18 January 2026, 05:13

Viersen gedenkt am 27. Januar der NS-Opfer und „Aktion T4“-Verbrechen in feierlicher Zeremonie

Eine Gedenktafel an einer Steinwand in der St. Michael's Parish, mit grünem Gras und Bäumen im Hintergrund.

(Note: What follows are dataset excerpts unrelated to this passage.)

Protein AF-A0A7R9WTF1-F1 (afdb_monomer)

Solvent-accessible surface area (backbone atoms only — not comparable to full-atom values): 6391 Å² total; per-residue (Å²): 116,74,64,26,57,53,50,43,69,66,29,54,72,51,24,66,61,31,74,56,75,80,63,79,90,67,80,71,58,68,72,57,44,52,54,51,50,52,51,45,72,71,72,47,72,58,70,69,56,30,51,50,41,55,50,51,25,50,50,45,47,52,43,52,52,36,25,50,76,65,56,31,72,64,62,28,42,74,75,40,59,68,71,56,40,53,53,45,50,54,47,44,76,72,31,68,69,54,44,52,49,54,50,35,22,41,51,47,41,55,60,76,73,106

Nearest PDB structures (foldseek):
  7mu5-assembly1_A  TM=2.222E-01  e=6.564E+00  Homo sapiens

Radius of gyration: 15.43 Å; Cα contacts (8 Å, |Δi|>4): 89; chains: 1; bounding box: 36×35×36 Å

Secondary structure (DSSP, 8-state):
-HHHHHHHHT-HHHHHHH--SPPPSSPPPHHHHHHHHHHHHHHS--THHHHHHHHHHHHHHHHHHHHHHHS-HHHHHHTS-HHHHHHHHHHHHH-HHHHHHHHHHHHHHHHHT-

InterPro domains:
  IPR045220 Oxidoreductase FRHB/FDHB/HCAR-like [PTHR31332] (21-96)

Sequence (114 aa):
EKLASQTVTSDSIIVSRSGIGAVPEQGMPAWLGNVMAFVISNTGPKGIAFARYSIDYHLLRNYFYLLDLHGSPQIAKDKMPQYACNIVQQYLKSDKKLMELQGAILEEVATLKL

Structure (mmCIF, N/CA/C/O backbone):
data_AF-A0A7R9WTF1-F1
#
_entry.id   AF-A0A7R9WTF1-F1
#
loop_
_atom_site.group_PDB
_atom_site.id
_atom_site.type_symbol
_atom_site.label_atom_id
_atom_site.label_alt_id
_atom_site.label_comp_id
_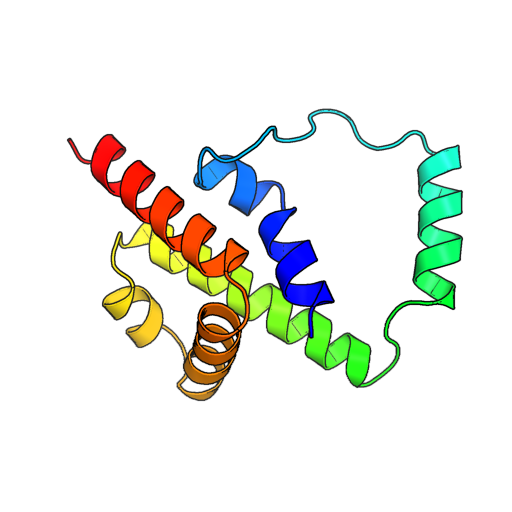atom_site.label_asym_id
_atom_site.label_entity_id
_atom_site.label_seq_id
_atom_site.pdbx_PDB_ins_code
_atom_site.Cartn_x
_atom_site.Cartn_y
_atom_site.Cartn_z
_atom_site.occupancy
_atom_site.B_iso_or_equiv
_atom_site.auth_seq_id
_atom_site.auth_comp_id
_atom_site.auth_asym_id
_atom_site.auth_atom_id
_atom_site.pdbx_PDB_model_num
ATOM 1 N N . GLU A 1 1 ? 8.260 -4.941 1.468 1.00 67.44 1 GLU A N 1
ATOM 2 C CA . GLU A 1 1 ? 8.693 -3.978 0.425 1.00 67.44 1 GLU A CA 1
ATOM 3 C C . GLU A 1 1 ? 8.322 -2.549 0.822 1.00 67.44 1 GLU A C 1
ATOM 5 O O . GLU A 1 1 ? 7.136 -2.269 0.959 1.00 67.44 1 GLU A O 1
ATOM 10 N N . LYS A 1 2 ? 9.293 -1.642 1.018 1.00 86.19 2 LYS A N 1
ATOM 11 C CA . LYS A 1 2 ? 9.039 -0.251 1.471 1.00 86.19 2 LYS A CA 1
ATOM 12 C C . LYS A 1 2 ? 8.166 0.546 0.491 1.00 86.19 2 LYS A C 1
ATOM 14 O O . LYS A 1 2 ? 7.394 1.400 0.917 1.00 86.19 2 LYS A O 1
ATOM 19 N N . LEU A 1 3 ? 8.239 0.211 -0.799 1.00 91.50 3 LEU A N 1
ATOM 20 C CA . LEU A 1 3 ? 7.488 0.888 -1.852 1.00 91.50 3 LEU A CA 1
ATOM 21 C C . LEU A 1 3 ? 5.970 0.747 -1.670 1.00 91.50 3 LEU A C 1
ATOM 23 O O . LEU A 1 3 ? 5.268 1.738 -1.780 1.00 91.50 3 LEU A O 1
ATOM 27 N N . ALA A 1 4 ? 5.456 -0.437 -1.313 1.00 94.81 4 ALA A N 1
ATOM 28 C CA . ALA A 1 4 ? 4.012 -0.635 -1.114 1.00 94.81 4 ALA A CA 1
ATOM 29 C C . ALA A 1 4 ? 3.456 0.232 0.028 1.00 94.81 4 ALA A C 1
ATOM 31 O O . ALA A 1 4 ? 2.388 0.826 -0.107 1.00 94.81 4 ALA A O 1
ATOM 32 N N . SER A 1 5 ? 4.215 0.351 1.123 1.00 94.19 5 SER A N 1
ATOM 33 C CA . SER A 1 5 ? 3.870 1.224 2.249 1.00 94.19 5 SER A CA 1
ATOM 34 C C . SER A 1 5 ? 3.876 2.705 1.851 1.00 94.19 5 SER A C 1
ATOM 36 O O . SER A 1 5 ? 2.951 3.456 2.160 1.00 94.19 5 SER A O 1
ATOM 38 N N . GLN A 1 6 ? 4.894 3.137 1.103 1.00 93.31 6 GLN A N 1
ATOM 39 C CA . GLN A 1 6 ? 4.970 4.509 0.596 1.00 93.31 6 GLN A CA 1
ATOM 40 C C . GLN A 1 6 ? 3.820 4.828 -0.362 1.00 93.31 6 GLN A C 1
ATOM 42 O O . GLN A 1 6 ? 3.221 5.895 -0.256 1.00 93.31 6 GLN A O 1
ATOM 47 N N . THR A 1 7 ? 3.480 3.896 -1.254 1.00 94.44 7 THR A N 1
ATOM 48 C CA . THR A 1 7 ? 2.362 4.065 -2.183 1.00 94.44 7 THR A CA 1
ATOM 49 C C . THR A 1 7 ? 1.037 4.166 -1.438 1.00 94.44 7 THR A C 1
ATOM 51 O O . THR A 1 7 ? 0.284 5.088 -1.716 1.00 94.44 7 THR A O 1
ATOM 54 N N . VAL A 1 8 ? 0.749 3.287 -0.465 1.00 94.94 8 VAL A N 1
ATOM 55 C CA . VAL A 1 8 ? -0.536 3.344 0.263 1.00 94.94 8 VAL A CA 1
ATOM 56 C C . VAL A 1 8 ? -0.654 4.585 1.151 1.00 94.94 8 VAL A C 1
ATOM 58 O O . VAL A 1 8 ? -1.723 5.175 1.222 1.00 94.94 8 VAL A O 1
ATOM 61 N N . THR A 1 9 ? 0.439 5.028 1.779 1.00 92.4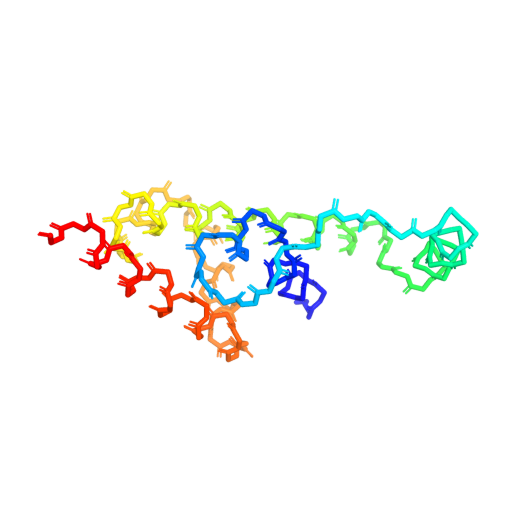4 9 THR A N 1
ATOM 62 C CA . THR A 1 9 ? 0.442 6.250 2.609 1.00 92.44 9 THR A CA 1
ATOM 63 C C . THR A 1 9 ? 0.354 7.538 1.792 1.00 92.44 9 THR A C 1
ATOM 65 O O . THR A 1 9 ? -0.010 8.571 2.341 1.00 92.44 9 THR A O 1
ATOM 68 N N . SER A 1 10 ? 0.681 7.484 0.499 1.00 91.12 10 SER A N 1
ATOM 69 C CA . SER A 1 10 ? 0.593 8.625 -0.423 1.00 91.12 10 SER A CA 1
ATOM 70 C C . SER A 1 10 ? -0.618 8.539 -1.361 1.00 91.12 10 SER A C 1
ATOM 72 O O . SER A 1 10 ? -0.794 9.405 -2.215 1.00 91.12 10 SER A O 1
ATOM 74 N N . ASP A 1 11 ? -1.428 7.484 -1.246 1.00 92.81 11 ASP A N 1
ATOM 75 C CA . ASP A 1 11 ? -2.629 7.280 -2.051 1.00 92.81 11 ASP A CA 1
ATOM 76 C C . ASP A 1 11 ? -3.690 8.307 -1.646 1.00 92.81 11 ASP A C 1
ATOM 78 O O . ASP A 1 11 ? -4.044 8.414 -0.472 1.00 92.81 11 ASP A O 1
ATOM 82 N N . SER A 1 12 ? -4.213 9.057 -2.615 1.00 89.81 12 SER A N 1
ATOM 83 C CA . SER A 1 12 ? -5.179 10.126 -2.365 1.00 89.81 12 SER A CA 1
ATOM 84 C C . SE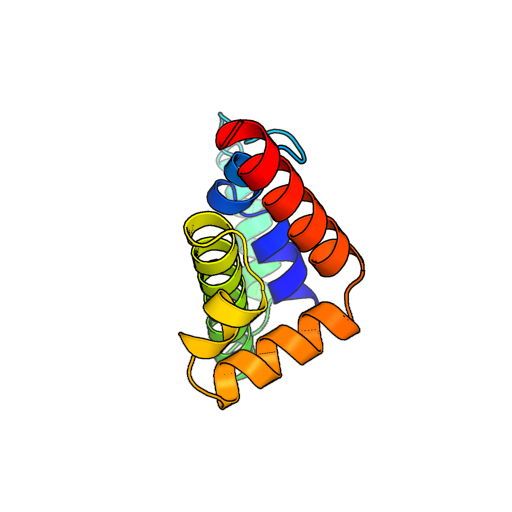R A 1 12 ? -6.465 9.634 -1.704 1.00 89.81 12 SER A C 1
ATOM 86 O O . SER A 1 12 ? -7.021 10.357 -0.882 1.00 89.81 12 SER A O 1
ATOM 88 N N . ILE A 1 13 ? -6.918 8.410 -1.999 1.00 88.75 13 ILE A N 1
ATOM 89 C CA . ILE A 1 13 ? -8.113 7.820 -1.378 1.00 88.75 13 ILE A CA 1
ATOM 90 C C . ILE A 1 13 ? -7.861 7.612 0.116 1.00 88.75 13 ILE A C 1
ATOM 92 O O . ILE A 1 13 ? -8.692 7.972 0.945 1.00 88.75 13 ILE A O 1
ATOM 96 N N . ILE A 1 14 ? -6.693 7.080 0.466 1.00 92.00 14 ILE A N 1
ATOM 97 C CA . ILE A 1 14 ? -6.310 6.805 1.853 1.00 92.00 14 ILE A CA 1
ATOM 98 C C . ILE A 1 14 ? -6.051 8.100 2.627 1.00 92.00 14 ILE A C 1
ATOM 100 O O . ILE A 1 14 ? -6.557 8.272 3.733 1.00 92.00 14 ILE A O 1
ATOM 104 N N . VAL A 1 15 ? -5.311 9.034 2.028 1.00 90.00 15 VAL A N 1
ATOM 105 C CA . VAL A 1 15 ? -5.046 10.364 2.595 1.00 90.00 15 VAL A CA 1
ATOM 106 C C . VAL A 1 15 ? -6.360 11.092 2.870 1.00 90.00 15 VAL A C 1
ATOM 108 O O . VAL A 1 15 ? -6.575 11.549 3.988 1.00 90.00 15 VAL A O 1
ATOM 111 N N . SER A 1 16 ? -7.284 11.104 1.902 1.00 86.38 16 SER A N 1
ATOM 112 C CA . SER A 1 16 ? -8.587 11.764 2.056 1.00 86.38 16 SER A CA 1
ATOM 113 C C . SER A 1 16 ? -9.431 11.207 3.202 1.00 86.38 16 SER A C 1
ATOM 115 O O . SER A 1 16 ? -10.264 11.930 3.736 1.00 86.38 16 SER A O 1
ATOM 117 N N . ARG A 1 17 ? -9.214 9.938 3.571 1.00 82.81 17 ARG A N 1
ATOM 118 C CA . ARG A 1 17 ? -10.031 9.211 4.548 1.00 82.81 17 ARG A CA 1
ATOM 119 C C . ARG A 1 17 ? -9.393 9.036 5.923 1.00 82.81 17 ARG A C 1
ATOM 121 O O . ARG A 1 17 ? -9.979 8.411 6.795 1.00 82.81 17 ARG A O 1
ATOM 128 N N . SER A 1 18 ? -8.159 9.493 6.075 1.00 80.44 18 SER A N 1
ATOM 129 C CA . SER A 1 18 ? -7.439 9.460 7.350 1.00 80.44 18 SER A CA 1
ATOM 130 C C . SER A 1 18 ? -7.336 10.834 8.004 1.00 80.44 18 SER A C 1
ATOM 132 O O . SER A 1 18 ? -6.795 10.940 9.101 1.00 80.44 18 SER A O 1
ATOM 134 N N . GLY A 1 19 ? -7.721 11.895 7.287 1.00 73.81 19 GLY A N 1
ATOM 135 C CA . GLY A 1 19 ? -7.484 13.279 7.688 1.00 73.81 19 GLY A CA 1
ATOM 136 C C . GLY A 1 19 ? -5.998 13.656 7.769 1.00 73.81 19 GLY A C 1
ATOM 137 O O . GLY A 1 19 ? -5.676 14.795 8.110 1.00 73.81 19 GLY A O 1
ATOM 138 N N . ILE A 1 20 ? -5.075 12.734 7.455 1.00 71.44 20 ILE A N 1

Viersen gedenkt am 27. Januar der NS-Opfer und „Aktion T4“-Verbrechen in feierlicher Zeremonie

Deutschland gedenkt am Dienstag, dem 27. Januar, der Opfer des Nationalsozialismus

Am kommenden Januar, dem 27., begehen bundesweit Städte und Gemeinden den Tag des Gedenkens an die Opfer des Nationalsozialismus. In Viersen veranstalten die LVR-Klinik und die Initiative 27. Januar eine feierliche Gedenkveranstaltung, um an die Opfer der NS-Zeit zu erinnern – darunter zehn Patient:innen, die im Rahmen der "Aktion T4", dem nationalsozialistischen Euthanasie-Programm, ermordet wurden.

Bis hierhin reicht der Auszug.